Supplied material:

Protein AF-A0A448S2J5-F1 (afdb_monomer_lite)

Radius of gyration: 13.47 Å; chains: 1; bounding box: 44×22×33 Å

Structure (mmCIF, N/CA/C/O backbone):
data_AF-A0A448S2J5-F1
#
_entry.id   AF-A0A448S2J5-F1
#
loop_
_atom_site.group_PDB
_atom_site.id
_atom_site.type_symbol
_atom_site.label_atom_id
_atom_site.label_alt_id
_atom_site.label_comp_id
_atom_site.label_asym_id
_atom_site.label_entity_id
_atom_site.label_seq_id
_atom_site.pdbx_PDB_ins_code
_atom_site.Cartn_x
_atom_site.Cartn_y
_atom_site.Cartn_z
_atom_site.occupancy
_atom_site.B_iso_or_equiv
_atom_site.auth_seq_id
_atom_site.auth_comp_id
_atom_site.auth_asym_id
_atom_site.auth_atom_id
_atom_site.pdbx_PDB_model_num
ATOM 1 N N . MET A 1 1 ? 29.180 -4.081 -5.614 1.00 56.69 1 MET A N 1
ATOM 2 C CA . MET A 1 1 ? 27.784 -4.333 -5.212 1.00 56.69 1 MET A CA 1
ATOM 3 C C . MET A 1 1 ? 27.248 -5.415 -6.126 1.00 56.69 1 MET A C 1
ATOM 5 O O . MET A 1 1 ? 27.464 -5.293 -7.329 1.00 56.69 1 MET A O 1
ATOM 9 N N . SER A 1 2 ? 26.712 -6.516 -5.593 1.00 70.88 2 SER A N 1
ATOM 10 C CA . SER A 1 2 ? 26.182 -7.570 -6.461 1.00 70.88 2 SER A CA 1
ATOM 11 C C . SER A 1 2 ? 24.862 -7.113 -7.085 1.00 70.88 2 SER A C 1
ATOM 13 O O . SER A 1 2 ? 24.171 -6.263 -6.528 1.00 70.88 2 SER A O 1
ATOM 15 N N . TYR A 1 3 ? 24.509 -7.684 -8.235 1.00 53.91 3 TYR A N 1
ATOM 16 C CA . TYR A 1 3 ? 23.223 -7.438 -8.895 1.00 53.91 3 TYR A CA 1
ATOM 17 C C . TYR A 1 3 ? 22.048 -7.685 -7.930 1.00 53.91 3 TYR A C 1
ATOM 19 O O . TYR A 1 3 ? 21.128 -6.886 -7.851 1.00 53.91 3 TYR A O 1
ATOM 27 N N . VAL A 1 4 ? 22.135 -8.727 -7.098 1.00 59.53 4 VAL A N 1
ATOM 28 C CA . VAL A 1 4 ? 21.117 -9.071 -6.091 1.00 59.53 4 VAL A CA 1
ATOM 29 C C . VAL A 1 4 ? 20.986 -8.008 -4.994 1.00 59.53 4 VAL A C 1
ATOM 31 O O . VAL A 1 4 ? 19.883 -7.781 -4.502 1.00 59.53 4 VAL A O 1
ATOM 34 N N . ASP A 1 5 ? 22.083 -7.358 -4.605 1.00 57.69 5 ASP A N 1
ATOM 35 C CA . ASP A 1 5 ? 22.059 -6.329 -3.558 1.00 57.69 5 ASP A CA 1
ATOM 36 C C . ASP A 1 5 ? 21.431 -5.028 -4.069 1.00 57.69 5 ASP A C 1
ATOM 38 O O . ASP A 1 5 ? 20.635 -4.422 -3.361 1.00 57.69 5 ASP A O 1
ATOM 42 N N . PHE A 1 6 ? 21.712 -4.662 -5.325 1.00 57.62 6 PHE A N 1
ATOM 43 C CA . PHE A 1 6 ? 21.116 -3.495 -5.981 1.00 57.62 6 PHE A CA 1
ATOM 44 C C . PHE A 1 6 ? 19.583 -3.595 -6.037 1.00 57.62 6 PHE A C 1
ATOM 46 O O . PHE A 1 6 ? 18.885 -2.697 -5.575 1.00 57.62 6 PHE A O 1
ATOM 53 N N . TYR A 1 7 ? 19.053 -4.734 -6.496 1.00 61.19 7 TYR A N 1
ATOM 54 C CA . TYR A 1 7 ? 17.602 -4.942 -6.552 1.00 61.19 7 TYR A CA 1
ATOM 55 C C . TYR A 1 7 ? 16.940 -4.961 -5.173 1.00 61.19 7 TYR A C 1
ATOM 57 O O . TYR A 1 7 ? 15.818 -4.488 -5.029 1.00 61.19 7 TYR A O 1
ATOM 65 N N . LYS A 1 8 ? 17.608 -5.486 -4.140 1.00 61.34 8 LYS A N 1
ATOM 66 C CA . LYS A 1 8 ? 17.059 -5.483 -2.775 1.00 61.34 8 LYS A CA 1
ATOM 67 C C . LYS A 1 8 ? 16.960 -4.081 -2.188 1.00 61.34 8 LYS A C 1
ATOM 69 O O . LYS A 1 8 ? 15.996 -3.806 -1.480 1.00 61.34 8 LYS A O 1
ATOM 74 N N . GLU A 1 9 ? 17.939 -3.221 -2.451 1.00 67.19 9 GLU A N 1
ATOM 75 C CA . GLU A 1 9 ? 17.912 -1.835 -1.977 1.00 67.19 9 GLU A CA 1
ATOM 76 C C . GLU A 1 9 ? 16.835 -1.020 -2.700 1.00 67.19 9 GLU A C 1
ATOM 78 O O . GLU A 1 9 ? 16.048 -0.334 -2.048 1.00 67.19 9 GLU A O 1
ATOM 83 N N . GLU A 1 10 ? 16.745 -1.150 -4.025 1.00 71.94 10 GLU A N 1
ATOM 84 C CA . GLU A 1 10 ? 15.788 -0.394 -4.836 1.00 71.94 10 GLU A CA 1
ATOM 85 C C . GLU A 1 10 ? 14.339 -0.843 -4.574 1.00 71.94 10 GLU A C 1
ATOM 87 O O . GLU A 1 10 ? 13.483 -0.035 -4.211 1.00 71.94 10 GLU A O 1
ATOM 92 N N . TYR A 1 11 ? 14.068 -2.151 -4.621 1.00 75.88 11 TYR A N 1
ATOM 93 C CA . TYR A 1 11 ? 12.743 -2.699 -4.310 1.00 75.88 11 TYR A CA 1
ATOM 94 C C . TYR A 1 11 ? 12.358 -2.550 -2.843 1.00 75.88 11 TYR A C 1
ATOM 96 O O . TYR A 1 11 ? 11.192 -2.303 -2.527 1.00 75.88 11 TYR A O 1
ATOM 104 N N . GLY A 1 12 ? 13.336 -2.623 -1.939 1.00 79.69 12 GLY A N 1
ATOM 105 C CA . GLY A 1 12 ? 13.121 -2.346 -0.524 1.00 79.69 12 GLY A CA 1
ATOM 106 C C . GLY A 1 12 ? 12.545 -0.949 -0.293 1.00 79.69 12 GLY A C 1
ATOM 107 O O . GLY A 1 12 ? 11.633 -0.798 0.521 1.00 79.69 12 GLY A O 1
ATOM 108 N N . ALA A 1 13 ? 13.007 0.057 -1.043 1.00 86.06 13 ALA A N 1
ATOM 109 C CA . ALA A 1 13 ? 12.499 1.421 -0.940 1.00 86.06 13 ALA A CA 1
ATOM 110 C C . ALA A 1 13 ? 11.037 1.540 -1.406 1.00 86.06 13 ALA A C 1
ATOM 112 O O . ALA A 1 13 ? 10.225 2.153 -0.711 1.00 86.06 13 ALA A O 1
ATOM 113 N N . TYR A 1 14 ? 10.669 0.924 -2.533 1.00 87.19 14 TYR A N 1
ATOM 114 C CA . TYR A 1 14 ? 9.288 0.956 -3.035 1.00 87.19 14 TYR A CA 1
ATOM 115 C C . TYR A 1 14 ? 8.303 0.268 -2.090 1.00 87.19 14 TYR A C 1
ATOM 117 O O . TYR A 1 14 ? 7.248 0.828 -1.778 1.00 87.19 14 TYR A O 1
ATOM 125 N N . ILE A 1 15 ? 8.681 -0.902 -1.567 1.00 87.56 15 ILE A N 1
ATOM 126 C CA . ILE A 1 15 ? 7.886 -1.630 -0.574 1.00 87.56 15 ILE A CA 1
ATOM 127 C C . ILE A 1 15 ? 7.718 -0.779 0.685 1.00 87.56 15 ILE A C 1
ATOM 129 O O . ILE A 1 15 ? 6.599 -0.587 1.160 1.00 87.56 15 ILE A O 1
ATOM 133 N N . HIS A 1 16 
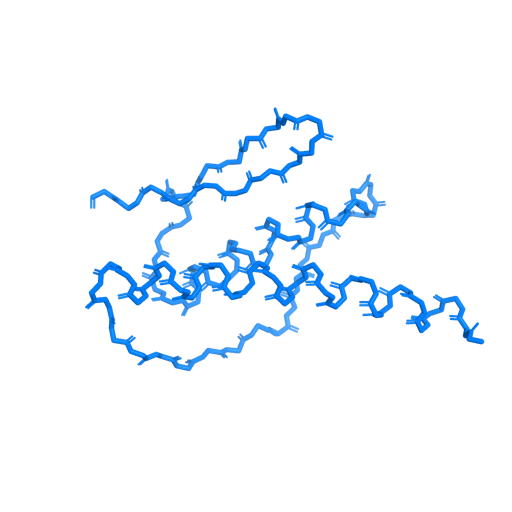? 8.814 -0.225 1.209 1.00 89.19 16 HIS A N 1
ATOM 134 C CA . HIS A 1 16 ? 8.785 0.634 2.390 1.00 89.19 16 HIS A CA 1
ATOM 135 C C . HIS A 1 16 ? 7.851 1.837 2.200 1.00 89.19 16 HIS A C 1
ATOM 137 O O . HIS A 1 16 ? 7.026 2.121 3.069 1.00 89.19 16 HIS A O 1
ATOM 143 N N . ASN A 1 17 ? 7.931 2.504 1.048 1.00 90.44 17 ASN A N 1
ATOM 144 C CA . ASN A 1 17 ? 7.092 3.657 0.731 1.00 90.44 17 ASN A CA 1
ATOM 145 C C . ASN A 1 17 ? 5.604 3.290 0.655 1.00 90.44 17 ASN A C 1
ATOM 147 O O . ASN A 1 17 ? 4.773 4.024 1.189 1.00 90.44 17 ASN A O 1
ATOM 151 N N . GLY A 1 18 ? 5.259 2.148 0.050 1.00 89.12 18 GLY A N 1
ATOM 152 C CA . GLY A 1 18 ? 3.875 1.668 0.008 1.00 89.12 18 GLY A CA 1
ATOM 153 C C . GLY A 1 18 ? 3.318 1.339 1.398 1.00 89.12 18 GLY A C 1
ATOM 154 O O . GLY A 1 18 ? 2.198 1.732 1.731 1.00 89.12 18 GLY A O 1
ATOM 155 N N . VAL A 1 19 ? 4.126 0.698 2.250 1.00 92.75 19 VAL A N 1
ATOM 156 C CA . VAL A 1 19 ? 3.760 0.410 3.648 1.00 92.75 19 VAL A CA 1
ATOM 157 C C . VAL A 1 19 ? 3.505 1.697 4.430 1.00 92.75 19 VAL A C 1
ATOM 159 O O . VAL A 1 19 ? 2.468 1.824 5.085 1.00 92.75 19 VAL A O 1
ATOM 162 N N . LEU A 1 20 ? 4.428 2.662 4.357 1.00 94.00 20 LEU A N 1
ATOM 163 C CA . LEU A 1 20 ? 4.284 3.936 5.064 1.00 94.00 20 LEU A CA 1
ATOM 164 C C . LEU A 1 20 ? 3.050 4.708 4.601 1.00 94.00 20 LEU A C 1
ATOM 166 O O . LEU A 1 20 ? 2.293 5.189 5.439 1.00 94.00 20 LEU A O 1
ATOM 170 N N . TYR A 1 21 ? 2.811 4.779 3.289 1.00 93.06 21 TYR A N 1
ATOM 171 C CA . TYR A 1 21 ? 1.649 5.469 2.730 1.00 93.06 21 TYR A CA 1
ATOM 172 C C . TYR A 1 21 ? 0.327 4.925 3.291 1.00 93.06 21 TYR A C 1
ATOM 174 O O . TYR A 1 21 ? -0.490 5.688 3.817 1.00 93.06 21 TYR A O 1
ATOM 182 N N . ALA A 1 22 ? 0.129 3.605 3.228 1.00 92.19 22 ALA A N 1
ATOM 183 C CA . ALA A 1 22 ? -1.089 2.963 3.717 1.00 92.19 22 ALA A CA 1
ATOM 184 C C . ALA A 1 22 ? -1.251 3.122 5.238 1.00 92.19 22 ALA A C 1
ATOM 186 O O . ALA A 1 22 ? -2.352 3.391 5.730 1.00 92.19 22 ALA A O 1
ATOM 187 N N . TYR A 1 23 ? -0.155 2.999 5.991 1.00 93.00 23 TYR A N 1
ATOM 188 C CA . TYR A 1 23 ? -0.172 3.157 7.442 1.00 93.00 23 TYR A CA 1
ATOM 189 C C . TYR A 1 23 ? -0.497 4.593 7.875 1.00 93.00 23 TYR A C 1
ATOM 191 O O . TYR A 1 23 ? -1.340 4.802 8.749 1.00 93.00 23 TYR A O 1
ATOM 199 N N . ASP A 1 24 ? 0.110 5.595 7.241 1.00 93.25 24 ASP A N 1
ATOM 200 C CA . ASP A 1 24 ? -0.159 7.003 7.536 1.00 93.25 24 ASP A CA 1
ATOM 201 C C . ASP A 1 24 ? -1.622 7.353 7.284 1.00 93.25 24 ASP A C 1
ATOM 203 O O . ASP A 1 24 ? -2.238 8.078 8.070 1.00 93.25 24 ASP A O 1
ATOM 207 N N . LEU A 1 25 ? -2.204 6.823 6.208 1.00 90.31 25 LEU A N 1
ATOM 208 C CA . LEU A 1 25 ? -3.609 7.057 5.913 1.00 90.31 25 LEU A CA 1
ATOM 209 C C . LEU A 1 25 ? -4.539 6.350 6.907 1.00 90.31 25 LEU A C 1
ATOM 211 O O . LEU A 1 25 ? -5.529 6.939 7.339 1.00 90.31 25 LEU A O 1
ATOM 215 N N . HIS A 1 26 ? -4.193 5.138 7.344 1.00 90.69 26 HIS A N 1
ATOM 216 C CA . HIS A 1 26 ? -4.923 4.431 8.399 1.00 90.69 26 HIS A CA 1
ATOM 217 C C . HIS A 1 26 ? -5.005 5.286 9.674 1.00 90.69 26 HIS A C 1
ATOM 219 O O . HIS A 1 26 ? -6.090 5.464 10.235 1.00 90.69 26 HIS A O 1
ATOM 225 N N . ILE A 1 27 ? -3.885 5.891 10.083 1.00 92.88 27 ILE A N 1
ATOM 226 C CA . ILE A 1 27 ? -3.838 6.803 11.234 1.00 92.88 27 ILE A CA 1
ATOM 227 C C . ILE A 1 27 ? -4.626 8.095 10.970 1.00 92.88 27 ILE A C 1
ATOM 229 O O . ILE A 1 27 ? -5.382 8.530 11.840 1.00 92.88 27 ILE A O 1
ATOM 233 N N . LYS A 1 28 ? -4.499 8.704 9.782 1.00 90.38 28 LYS A N 1
ATOM 234 C CA . LYS A 1 28 ? -5.242 9.927 9.408 1.00 90.38 28 LYS A CA 1
ATOM 235 C C . LYS A 1 28 ? -6.758 9.733 9.443 1.00 90.38 28 LYS A C 1
ATOM 237 O O . LYS A 1 28 ? -7.467 10.661 9.818 1.00 90.38 28 LYS A O 1
ATOM 242 N N . ASN A 1 29 ? -7.244 8.529 9.148 1.00 86.31 29 ASN A N 1
ATOM 243 C CA . ASN A 1 29 ? -8.665 8.178 9.223 1.00 86.31 29 ASN A CA 1
ATOM 244 C C . ASN A 1 29 ? -9.157 7.889 10.654 1.00 86.31 29 ASN A C 1
ATOM 246 O O . ASN A 1 29 ? -10.252 7.365 10.842 1.00 86.31 29 ASN A O 1
ATOM 250 N N . GLY A 1 30 ? -8.361 8.203 11.681 1.00 86.94 30 GLY A N 1
ATOM 251 C CA . GLY A 1 30 ? -8.747 8.055 13.085 1.00 86.94 30 GLY A CA 1
ATOM 252 C C . GLY A 1 30 ? -8.611 6.634 13.633 1.00 86.94 30 GLY A C 1
ATOM 253 O O . GLY A 1 30 ? -9.042 6.371 14.759 1.00 86.94 30 GLY A O 1
ATOM 254 N N . SER A 1 31 ? -7.998 5.719 12.874 1.00 89.38 31 SER A N 1
ATOM 255 C CA . SER A 1 31 ? -7.716 4.370 13.368 1.00 89.38 31 SER A CA 1
ATOM 256 C C . SER A 1 31 ? -6.568 4.381 14.382 1.00 89.38 31 SER A C 1
ATOM 258 O O . SER A 1 31 ? -5.742 5.296 14.439 1.00 89.38 31 SER A O 1
ATOM 260 N N . LYS A 1 32 ? -6.526 3.358 15.237 1.00 88.00 32 LYS A N 1
ATOM 261 C CA . LYS A 1 32 ? -5.491 3.223 16.270 1.00 88.00 32 LYS A CA 1
ATOM 262 C C . LYS A 1 32 ? -4.221 2.626 15.677 1.00 88.00 32 LYS A C 1
ATOM 264 O O . LYS A 1 32 ? -4.290 1.806 14.778 1.00 88.00 32 LYS A O 1
ATOM 269 N N . LYS A 1 33 ? -3.066 2.950 16.267 1.00 88.19 33 LYS A N 1
ATOM 270 C CA . LYS A 1 33 ? -1.801 2.275 15.940 1.00 88.19 33 LYS A CA 1
ATOM 271 C C . LYS A 1 33 ? -1.961 0.755 16.042 1.00 88.19 33 LYS A C 1
ATOM 273 O O . LYS A 1 33 ? -2.483 0.260 17.042 1.00 88.19 33 LYS A O 1
ATOM 278 N N . ALA A 1 34 ? -1.465 0.049 15.035 1.00 86.12 34 ALA A N 1
ATOM 279 C CA . ALA A 1 34 ? -1.526 -1.400 14.926 1.00 86.12 34 ALA A CA 1
ATOM 280 C C . ALA A 1 34 ? -0.155 -1.958 14.526 1.00 86.12 34 ALA A C 1
ATOM 282 O O . ALA A 1 34 ? 0.647 -1.265 13.902 1.00 86.12 34 ALA A O 1
ATOM 283 N N . SER A 1 35 ? 0.109 -3.214 14.886 1.00 85.56 35 SER A N 1
ATOM 284 C CA . SER A 1 35 ? 1.266 -3.968 14.403 1.00 85.56 35 SER A CA 1
ATOM 285 C C . SER A 1 35 ? 0.803 -5.074 13.467 1.00 85.56 35 SER A C 1
ATOM 287 O O . SER A 1 35 ? -0.134 -5.801 13.792 1.00 85.56 35 SER A O 1
ATOM 289 N N . PHE A 1 36 ? 1.496 -5.237 12.351 1.00 83.19 36 PHE A N 1
ATOM 290 C CA . PHE A 1 36 ? 1.229 -6.258 11.347 1.00 83.19 36 PHE A CA 1
ATOM 291 C C . PHE A 1 36 ? 2.555 -6.747 10.761 1.00 83.19 36 PHE A C 1
ATOM 293 O O . PHE A 1 36 ? 3.598 -6.118 10.946 1.00 83.19 36 PHE A O 1
ATOM 300 N N . ILE A 1 37 ? 2.518 -7.889 10.080 1.00 78.12 37 ILE A N 1
ATOM 301 C CA . ILE A 1 37 ? 3.680 -8.478 9.416 1.00 78.12 37 ILE A CA 1
ATOM 302 C C . ILE A 1 37 ? 3.273 -8.815 7.986 1.00 78.12 37 ILE A C 1
ATOM 304 O O . ILE A 1 37 ? 2.301 -9.537 7.773 1.00 78.12 37 ILE A O 1
ATOM 308 N N . ILE A 1 38 ? 4.040 -8.317 7.019 1.00 78.19 38 ILE A N 1
ATOM 309 C CA . ILE A 1 38 ? 3.938 -8.718 5.615 1.00 78.19 38 ILE A CA 1
ATOM 310 C C . ILE A 1 38 ? 4.995 -9.794 5.390 1.00 78.19 38 ILE A C 1
ATOM 312 O O . ILE A 1 38 ? 6.190 -9.520 5.474 1.00 78.19 38 ILE A O 1
ATOM 316 N N . LEU A 1 39 ? 4.553 -11.031 5.168 1.00 76.00 39 LEU A N 
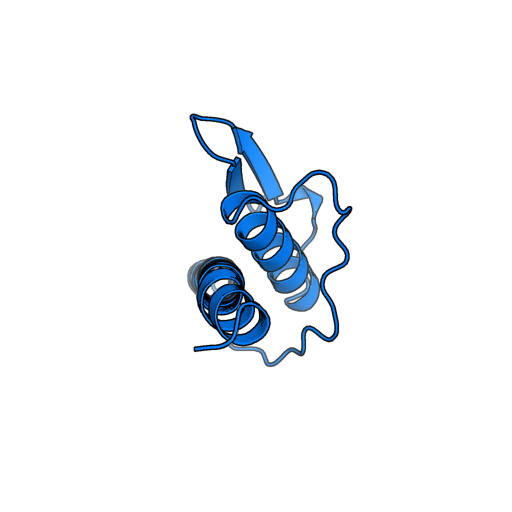1
ATOM 317 C CA . LEU A 1 39 ? 5.451 -12.182 5.013 1.00 76.00 39 LEU A CA 1
ATOM 318 C C . LEU A 1 39 ? 5.982 -12.317 3.584 1.00 76.00 39 LEU A C 1
ATOM 320 O O . LEU A 1 39 ? 7.123 -12.724 3.381 1.00 76.00 39 LEU A O 1
ATOM 324 N N . SER A 1 40 ? 5.151 -11.982 2.601 1.00 75.69 40 SER A N 1
ATOM 325 C CA . SER A 1 40 ? 5.483 -12.069 1.184 1.00 75.
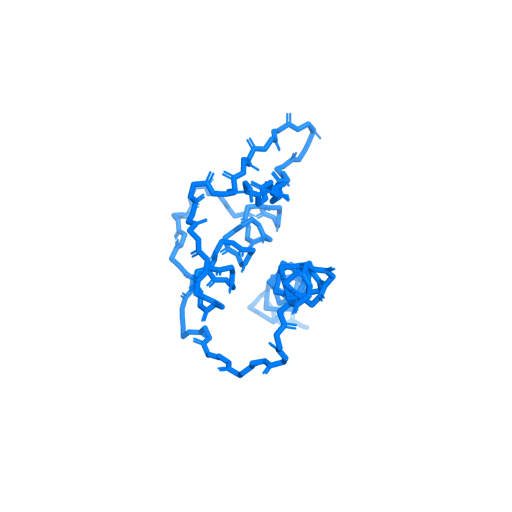69 40 SER A CA 1
ATOM 326 C C . SER A 1 40 ? 4.578 -11.153 0.373 1.00 75.69 40 SER A C 1
ATOM 328 O O . SER A 1 40 ? 3.382 -11.071 0.652 1.00 75.69 40 SER 
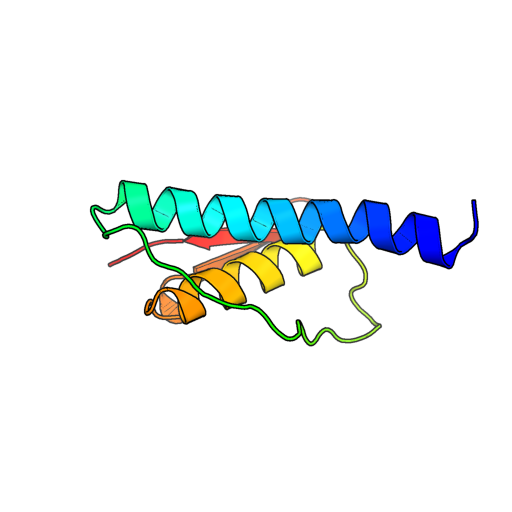A O 1
ATOM 330 N N . LEU A 1 41 ? 5.138 -10.540 -0.664 1.00 74.75 41 LEU A N 1
ATOM 331 C CA . LEU A 1 41 ? 4.389 -9.951 -1.769 1.00 74.75 41 LEU A CA 1
ATOM 332 C C . LEU A 1 41 ? 4.517 -10.917 -2.951 1.00 74.75 41 LEU A C 1
ATOM 334 O O . LEU A 1 41 ? 5.620 -11.386 -3.234 1.00 74.75 41 LEU A O 1
ATOM 338 N N . ILE A 1 42 ? 3.401 -11.277 -3.583 1.00 67.06 42 ILE A N 1
ATOM 339 C CA . ILE A 1 42 ? 3.403 -12.143 -4.766 1.00 67.06 42 ILE A CA 1
ATOM 340 C C . ILE A 1 42 ? 3.185 -11.246 -5.978 1.00 67.06 42 ILE A C 1
ATOM 342 O O . ILE A 1 42 ? 2.097 -10.705 -6.145 1.00 67.06 42 ILE A O 1
ATOM 346 N N . GLU A 1 43 ? 4.209 -11.126 -6.817 1.00 63.09 43 GLU A N 1
ATOM 347 C CA . GLU A 1 43 ? 4.126 -10.467 -8.121 1.00 63.09 43 GLU A CA 1
ATOM 348 C C . GLU A 1 43 ? 4.597 -11.399 -9.237 1.00 63.09 43 GLU A C 1
ATOM 350 O O . GLU A 1 43 ? 5.423 -12.297 -9.036 1.00 63.09 43 GLU A O 1
ATOM 355 N N . THR A 1 44 ? 4.048 -11.189 -10.431 1.00 56.84 44 THR A N 1
ATOM 356 C CA . THR A 1 44 ? 4.451 -11.876 -11.656 1.00 56.84 44 THR A CA 1
ATOM 357 C C . THR A 1 44 ? 5.680 -11.212 -12.272 1.00 56.84 44 THR A C 1
ATOM 359 O O . THR A 1 44 ? 5.800 -9.994 -12.306 1.00 56.84 44 THR A O 1
ATOM 362 N N . ALA A 1 45 ? 6.596 -12.021 -12.817 1.00 49.94 45 ALA A N 1
ATOM 363 C CA . ALA A 1 45 ? 7.871 -11.565 -13.386 1.00 49.94 45 ALA A CA 1
ATOM 364 C C . ALA A 1 45 ? 7.751 -10.638 -14.621 1.00 49.94 45 ALA A C 1
ATOM 366 O O . ALA A 1 45 ? 8.768 -10.181 -15.134 1.00 49.94 45 ALA A O 1
ATOM 367 N N . SER A 1 46 ? 6.537 -10.388 -15.119 1.00 54.12 46 SER A N 1
ATOM 368 C CA . SER A 1 46 ? 6.246 -9.455 -16.212 1.00 54.12 46 SER A CA 1
ATOM 369 C C . SER A 1 46 ? 6.202 -7.985 -15.785 1.00 54.12 46 SER A C 1
ATOM 371 O O . SER A 1 46 ? 6.258 -7.128 -16.661 1.00 54.12 46 SER A O 1
ATOM 373 N N . ASP A 1 47 ? 6.138 -7.699 -14.481 1.00 50.25 47 ASP A N 1
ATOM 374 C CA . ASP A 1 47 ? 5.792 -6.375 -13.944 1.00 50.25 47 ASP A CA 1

What needs to be done:
Once you find the line with "ATOM 300 N N" above, print it and every line after it up to and including the line with "ATOM 302 C C", exactly as written and nothing else.

Exercise answer:
ATOM 300 N N . ILE A 1 37 ? 2.518 -7.889 10.080 1.00 78.12 37 ILE A N 1
ATOM 301 C CA . ILE A 1 37 ? 3.680 -8.478 9.416 1.00 78.12 37 ILE A CA 1
ATOM 302 C C . ILE A 1 37 ? 3.273 -8.815 7.986 1.00 78.12 37 ILE A C 1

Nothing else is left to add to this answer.